■ **YOUR INSTRUCTIONS**
In the entries that follow, which lines hold the string "backbone"? List them.

[RECORDS FOR THE TASK Boundary: Start]

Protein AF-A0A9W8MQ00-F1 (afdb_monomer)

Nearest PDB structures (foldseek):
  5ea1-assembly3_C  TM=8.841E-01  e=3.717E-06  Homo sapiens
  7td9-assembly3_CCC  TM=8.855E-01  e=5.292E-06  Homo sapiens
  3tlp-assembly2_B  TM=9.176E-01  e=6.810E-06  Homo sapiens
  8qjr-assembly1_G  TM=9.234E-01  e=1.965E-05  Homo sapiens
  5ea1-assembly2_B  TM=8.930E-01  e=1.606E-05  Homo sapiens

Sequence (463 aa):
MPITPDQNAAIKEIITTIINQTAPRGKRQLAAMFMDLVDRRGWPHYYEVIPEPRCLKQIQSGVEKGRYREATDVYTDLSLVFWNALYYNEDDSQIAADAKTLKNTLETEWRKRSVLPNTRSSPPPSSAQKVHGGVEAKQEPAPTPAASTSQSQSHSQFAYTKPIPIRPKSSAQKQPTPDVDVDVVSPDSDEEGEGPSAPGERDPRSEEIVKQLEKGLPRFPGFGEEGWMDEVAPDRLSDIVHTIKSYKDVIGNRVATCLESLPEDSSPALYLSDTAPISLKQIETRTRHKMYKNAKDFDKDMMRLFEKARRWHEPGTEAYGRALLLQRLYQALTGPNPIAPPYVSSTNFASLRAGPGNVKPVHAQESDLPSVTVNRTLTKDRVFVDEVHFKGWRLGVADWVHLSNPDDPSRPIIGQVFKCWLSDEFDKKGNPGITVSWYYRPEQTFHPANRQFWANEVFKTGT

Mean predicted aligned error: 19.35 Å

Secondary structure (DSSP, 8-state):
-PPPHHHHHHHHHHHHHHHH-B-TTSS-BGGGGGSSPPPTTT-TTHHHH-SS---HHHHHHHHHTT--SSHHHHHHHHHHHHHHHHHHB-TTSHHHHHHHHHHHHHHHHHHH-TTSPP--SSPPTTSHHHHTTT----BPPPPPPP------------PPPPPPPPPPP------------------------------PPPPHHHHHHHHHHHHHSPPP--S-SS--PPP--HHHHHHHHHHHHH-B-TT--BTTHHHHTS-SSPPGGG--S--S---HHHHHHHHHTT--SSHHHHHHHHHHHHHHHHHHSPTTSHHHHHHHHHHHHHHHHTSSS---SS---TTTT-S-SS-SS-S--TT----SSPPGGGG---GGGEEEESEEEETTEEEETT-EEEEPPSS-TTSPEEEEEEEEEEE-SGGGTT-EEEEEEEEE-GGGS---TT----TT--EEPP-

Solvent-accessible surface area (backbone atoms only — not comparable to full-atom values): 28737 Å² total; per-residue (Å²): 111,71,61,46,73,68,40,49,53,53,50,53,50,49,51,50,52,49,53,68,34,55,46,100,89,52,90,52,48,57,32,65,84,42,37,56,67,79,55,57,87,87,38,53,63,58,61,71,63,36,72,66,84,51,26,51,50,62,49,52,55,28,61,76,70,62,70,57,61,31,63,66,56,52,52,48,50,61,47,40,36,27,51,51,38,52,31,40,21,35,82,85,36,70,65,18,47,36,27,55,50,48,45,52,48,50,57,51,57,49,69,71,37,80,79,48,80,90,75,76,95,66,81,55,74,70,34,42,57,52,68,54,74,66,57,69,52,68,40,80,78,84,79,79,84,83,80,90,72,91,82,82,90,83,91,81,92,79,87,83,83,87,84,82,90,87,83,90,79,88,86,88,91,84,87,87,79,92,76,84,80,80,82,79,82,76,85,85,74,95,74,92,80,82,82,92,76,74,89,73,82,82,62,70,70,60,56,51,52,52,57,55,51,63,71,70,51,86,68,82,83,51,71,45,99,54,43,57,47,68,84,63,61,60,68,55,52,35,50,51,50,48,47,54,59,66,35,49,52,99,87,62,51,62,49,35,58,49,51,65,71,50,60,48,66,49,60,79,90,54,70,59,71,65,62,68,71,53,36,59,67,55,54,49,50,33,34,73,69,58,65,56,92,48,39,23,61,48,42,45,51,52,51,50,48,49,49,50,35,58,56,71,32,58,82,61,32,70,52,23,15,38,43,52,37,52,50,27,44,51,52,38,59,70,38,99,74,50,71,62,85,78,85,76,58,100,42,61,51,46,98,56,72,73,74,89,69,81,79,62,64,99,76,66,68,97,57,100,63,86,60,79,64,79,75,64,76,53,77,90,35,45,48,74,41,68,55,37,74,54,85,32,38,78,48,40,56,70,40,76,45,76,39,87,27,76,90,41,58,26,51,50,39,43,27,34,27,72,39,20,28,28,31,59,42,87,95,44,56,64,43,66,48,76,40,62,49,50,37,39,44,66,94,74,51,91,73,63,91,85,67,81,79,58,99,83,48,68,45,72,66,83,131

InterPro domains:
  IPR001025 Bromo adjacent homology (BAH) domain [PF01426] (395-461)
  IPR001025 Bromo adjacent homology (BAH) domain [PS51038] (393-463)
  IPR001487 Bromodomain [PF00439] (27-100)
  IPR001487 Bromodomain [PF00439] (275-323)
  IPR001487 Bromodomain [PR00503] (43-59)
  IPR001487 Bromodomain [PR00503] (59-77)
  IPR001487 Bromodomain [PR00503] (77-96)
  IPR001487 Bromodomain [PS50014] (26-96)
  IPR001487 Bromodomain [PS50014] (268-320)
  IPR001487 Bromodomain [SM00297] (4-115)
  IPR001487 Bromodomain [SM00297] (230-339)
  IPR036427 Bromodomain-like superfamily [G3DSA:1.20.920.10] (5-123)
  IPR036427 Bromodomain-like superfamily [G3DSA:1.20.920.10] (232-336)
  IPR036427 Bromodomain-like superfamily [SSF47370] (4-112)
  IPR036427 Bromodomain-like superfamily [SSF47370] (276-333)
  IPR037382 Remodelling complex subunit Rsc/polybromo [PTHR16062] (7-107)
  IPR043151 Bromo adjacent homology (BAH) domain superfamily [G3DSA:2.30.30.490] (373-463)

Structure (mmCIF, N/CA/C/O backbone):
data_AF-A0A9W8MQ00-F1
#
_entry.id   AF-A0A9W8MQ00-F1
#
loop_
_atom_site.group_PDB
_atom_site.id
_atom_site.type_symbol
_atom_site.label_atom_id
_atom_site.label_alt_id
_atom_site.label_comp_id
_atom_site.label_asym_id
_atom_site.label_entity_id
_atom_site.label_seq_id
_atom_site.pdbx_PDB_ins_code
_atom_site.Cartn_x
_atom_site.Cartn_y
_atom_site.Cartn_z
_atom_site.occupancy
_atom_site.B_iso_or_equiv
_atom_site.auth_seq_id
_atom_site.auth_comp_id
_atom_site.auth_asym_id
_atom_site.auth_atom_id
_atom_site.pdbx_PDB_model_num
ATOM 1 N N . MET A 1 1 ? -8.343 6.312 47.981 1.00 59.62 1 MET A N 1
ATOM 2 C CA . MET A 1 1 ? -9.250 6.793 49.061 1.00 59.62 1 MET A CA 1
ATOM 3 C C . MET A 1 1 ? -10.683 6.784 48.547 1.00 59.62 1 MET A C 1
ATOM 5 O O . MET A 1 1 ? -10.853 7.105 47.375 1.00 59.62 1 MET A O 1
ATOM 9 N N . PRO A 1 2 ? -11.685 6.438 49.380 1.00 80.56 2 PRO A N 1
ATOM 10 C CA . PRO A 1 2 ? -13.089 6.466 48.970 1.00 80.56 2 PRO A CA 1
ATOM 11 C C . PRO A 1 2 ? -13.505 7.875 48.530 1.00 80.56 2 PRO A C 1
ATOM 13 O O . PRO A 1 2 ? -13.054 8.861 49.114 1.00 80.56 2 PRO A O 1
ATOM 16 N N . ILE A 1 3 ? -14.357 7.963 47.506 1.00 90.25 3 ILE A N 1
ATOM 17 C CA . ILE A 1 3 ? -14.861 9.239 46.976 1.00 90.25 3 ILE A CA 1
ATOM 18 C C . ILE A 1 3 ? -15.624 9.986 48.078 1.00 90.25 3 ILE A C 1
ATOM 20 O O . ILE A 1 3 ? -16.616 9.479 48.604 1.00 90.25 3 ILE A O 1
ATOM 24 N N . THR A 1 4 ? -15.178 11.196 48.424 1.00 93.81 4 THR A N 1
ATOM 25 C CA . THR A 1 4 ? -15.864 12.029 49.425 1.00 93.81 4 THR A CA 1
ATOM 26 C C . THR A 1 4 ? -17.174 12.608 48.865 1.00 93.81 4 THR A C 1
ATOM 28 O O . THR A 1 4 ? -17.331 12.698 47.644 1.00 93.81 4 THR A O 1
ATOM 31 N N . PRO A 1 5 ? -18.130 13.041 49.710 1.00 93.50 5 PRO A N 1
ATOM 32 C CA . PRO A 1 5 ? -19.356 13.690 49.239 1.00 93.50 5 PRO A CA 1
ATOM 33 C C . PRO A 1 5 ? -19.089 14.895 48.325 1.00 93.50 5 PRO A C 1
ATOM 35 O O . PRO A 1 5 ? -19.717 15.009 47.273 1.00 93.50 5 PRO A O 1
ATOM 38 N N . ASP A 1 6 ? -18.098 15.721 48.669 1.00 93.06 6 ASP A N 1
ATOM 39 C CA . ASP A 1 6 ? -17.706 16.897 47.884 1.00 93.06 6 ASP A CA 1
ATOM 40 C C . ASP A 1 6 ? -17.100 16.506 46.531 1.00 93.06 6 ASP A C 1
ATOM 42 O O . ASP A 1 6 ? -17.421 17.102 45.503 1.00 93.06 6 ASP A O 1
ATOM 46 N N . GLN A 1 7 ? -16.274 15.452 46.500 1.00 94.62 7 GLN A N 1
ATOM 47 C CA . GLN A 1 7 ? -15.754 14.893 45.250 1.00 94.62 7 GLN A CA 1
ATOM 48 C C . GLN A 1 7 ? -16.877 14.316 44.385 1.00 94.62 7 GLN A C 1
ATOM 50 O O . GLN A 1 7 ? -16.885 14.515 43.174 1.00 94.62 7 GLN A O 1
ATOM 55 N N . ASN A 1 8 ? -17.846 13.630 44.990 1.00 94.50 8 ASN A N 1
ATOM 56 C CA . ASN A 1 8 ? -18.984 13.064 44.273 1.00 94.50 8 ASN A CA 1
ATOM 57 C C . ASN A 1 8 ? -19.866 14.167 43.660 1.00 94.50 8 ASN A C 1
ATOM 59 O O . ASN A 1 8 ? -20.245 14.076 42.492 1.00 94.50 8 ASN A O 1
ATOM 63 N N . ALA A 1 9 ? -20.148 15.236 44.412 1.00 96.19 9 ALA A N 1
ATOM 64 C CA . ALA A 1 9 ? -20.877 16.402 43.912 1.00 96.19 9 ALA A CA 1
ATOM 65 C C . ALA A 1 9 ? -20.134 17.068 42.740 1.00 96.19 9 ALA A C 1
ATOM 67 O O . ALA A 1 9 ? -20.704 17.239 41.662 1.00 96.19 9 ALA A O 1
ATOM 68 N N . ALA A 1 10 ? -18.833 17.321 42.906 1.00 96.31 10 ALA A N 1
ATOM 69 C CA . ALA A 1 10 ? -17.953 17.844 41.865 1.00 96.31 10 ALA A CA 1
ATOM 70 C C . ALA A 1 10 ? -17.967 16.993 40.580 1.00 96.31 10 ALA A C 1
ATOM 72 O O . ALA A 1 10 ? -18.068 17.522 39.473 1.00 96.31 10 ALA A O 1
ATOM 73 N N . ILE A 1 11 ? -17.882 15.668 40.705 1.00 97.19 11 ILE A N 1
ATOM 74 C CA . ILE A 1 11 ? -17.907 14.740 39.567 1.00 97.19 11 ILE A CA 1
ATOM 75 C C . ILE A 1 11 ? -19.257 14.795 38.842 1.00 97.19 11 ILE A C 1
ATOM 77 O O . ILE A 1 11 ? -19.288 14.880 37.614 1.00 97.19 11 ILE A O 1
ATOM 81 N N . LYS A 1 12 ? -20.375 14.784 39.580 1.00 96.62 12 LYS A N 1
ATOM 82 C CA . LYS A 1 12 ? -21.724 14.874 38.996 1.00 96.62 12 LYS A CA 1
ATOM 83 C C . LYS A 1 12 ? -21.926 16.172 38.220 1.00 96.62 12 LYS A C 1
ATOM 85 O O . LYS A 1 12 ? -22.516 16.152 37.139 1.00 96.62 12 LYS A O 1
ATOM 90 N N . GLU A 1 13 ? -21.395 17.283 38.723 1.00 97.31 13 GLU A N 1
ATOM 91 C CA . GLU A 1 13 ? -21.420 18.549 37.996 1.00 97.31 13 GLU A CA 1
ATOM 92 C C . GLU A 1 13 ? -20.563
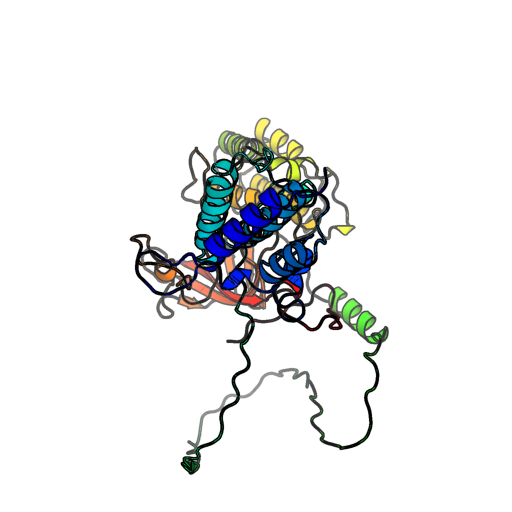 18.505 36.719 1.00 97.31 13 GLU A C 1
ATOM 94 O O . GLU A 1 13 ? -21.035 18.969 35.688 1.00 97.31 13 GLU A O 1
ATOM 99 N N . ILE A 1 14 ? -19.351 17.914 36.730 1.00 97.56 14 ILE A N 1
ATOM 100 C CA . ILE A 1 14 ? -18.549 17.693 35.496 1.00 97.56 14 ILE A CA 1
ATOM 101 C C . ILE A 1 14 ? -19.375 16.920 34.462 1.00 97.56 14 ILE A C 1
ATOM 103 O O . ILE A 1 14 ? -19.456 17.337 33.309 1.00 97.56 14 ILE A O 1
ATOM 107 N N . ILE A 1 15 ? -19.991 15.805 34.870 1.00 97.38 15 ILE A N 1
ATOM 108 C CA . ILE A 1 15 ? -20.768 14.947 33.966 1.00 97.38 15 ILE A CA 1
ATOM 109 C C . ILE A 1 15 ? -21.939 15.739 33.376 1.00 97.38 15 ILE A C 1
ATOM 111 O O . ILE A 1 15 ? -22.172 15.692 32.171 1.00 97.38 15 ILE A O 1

[RECORDS FOR THE TASK Boundary: End]

■ **RESPONSE TO THIS TASK**
Solvent-accessible surface area (backbone atoms only — not comparable to full-atom values): 28737 Å² total; per-residue (Å²): 111,71,61,46,73,68,40,49,53,53,50,53,50,49,51,50,52,49,53,68,34,55,46,100,89,52,90,52,48,57,32,65,84,42,37,56,67,79,55,57,87,87,38,53,63,58,61,71,63,36,72,66,84,51,26,51,50,62,49,52,55,28,61,76,70,62,70,57,61,31,63,66,56,52,52,48,50,61,47,40,36,27,51,51,38,52,31,40,21,35,82,85,36,70,65,18,47,36,27,55,50,48,45,52,48,50,57,51,57,49,69,71,37,80,79,48,80,90,75,76,95,66,81,55,74,70,34,42,57,52,68,54,74,66,57,69,52,68,40,80,78,84,79,79,84,83,80,90,72,91,82,82,90,83,91,81,92,79,87,83,83,87,84,82,90,87,83,90,79,88,86,88,91,84,87,87,79,92,76,84,80,80,82,79,82,76,85,85,74,95,74,92,80,82,82,92,76,74,89,73,82,82,62,70,70,60,56,51,52,52,57,55,51,63,71,70,51,86,68,82,83,51,71,45,99,54,43,57,47,68,84,63,61,60,68,55,52,35,50,51,50,48,47,54,59,66,35,49,52,99,87,62,51,62,49,35,58,49,51,65,71,50,60,48,66,49,60,79,90,54,70,59,71,65,62,68,71,53,36,59,67,55,54,49,50,33,34,73,69,58,65,56,92,48,39,23,61,48,42,45,51,52,51,50,48,49,49,50,35,58,56,71,32,58,82,61,32,70,52,23,15,38,43,52,37,52,50,27,44,51,52,38,59,70,38,99,74,50,71,62,85,78,85,76,58,100,42,61,51,46,98,56,72,73,74,89,69,81,79,62,64,99,76,66,68,97,57,100,63,86,60,79,64,79,75,64,76,53,77,90,35,45,48,74,41,68,55,37,74,54,85,32,38,78,48,40,56,70,40,76,45,76,39,87,27,76,90,41,58,26,51,50,39,43,27,34,27,72,39,20,28,28,31,59,42,87,95,44,56,64,43,66,48,76,40,62,49,50,37,39,44,66,94,74,51,91,73,63,91,85,67,81,79,58,99,83,48,68,45,72,66,83,131
Structure (mmCIF, N/CA/C/O backbone):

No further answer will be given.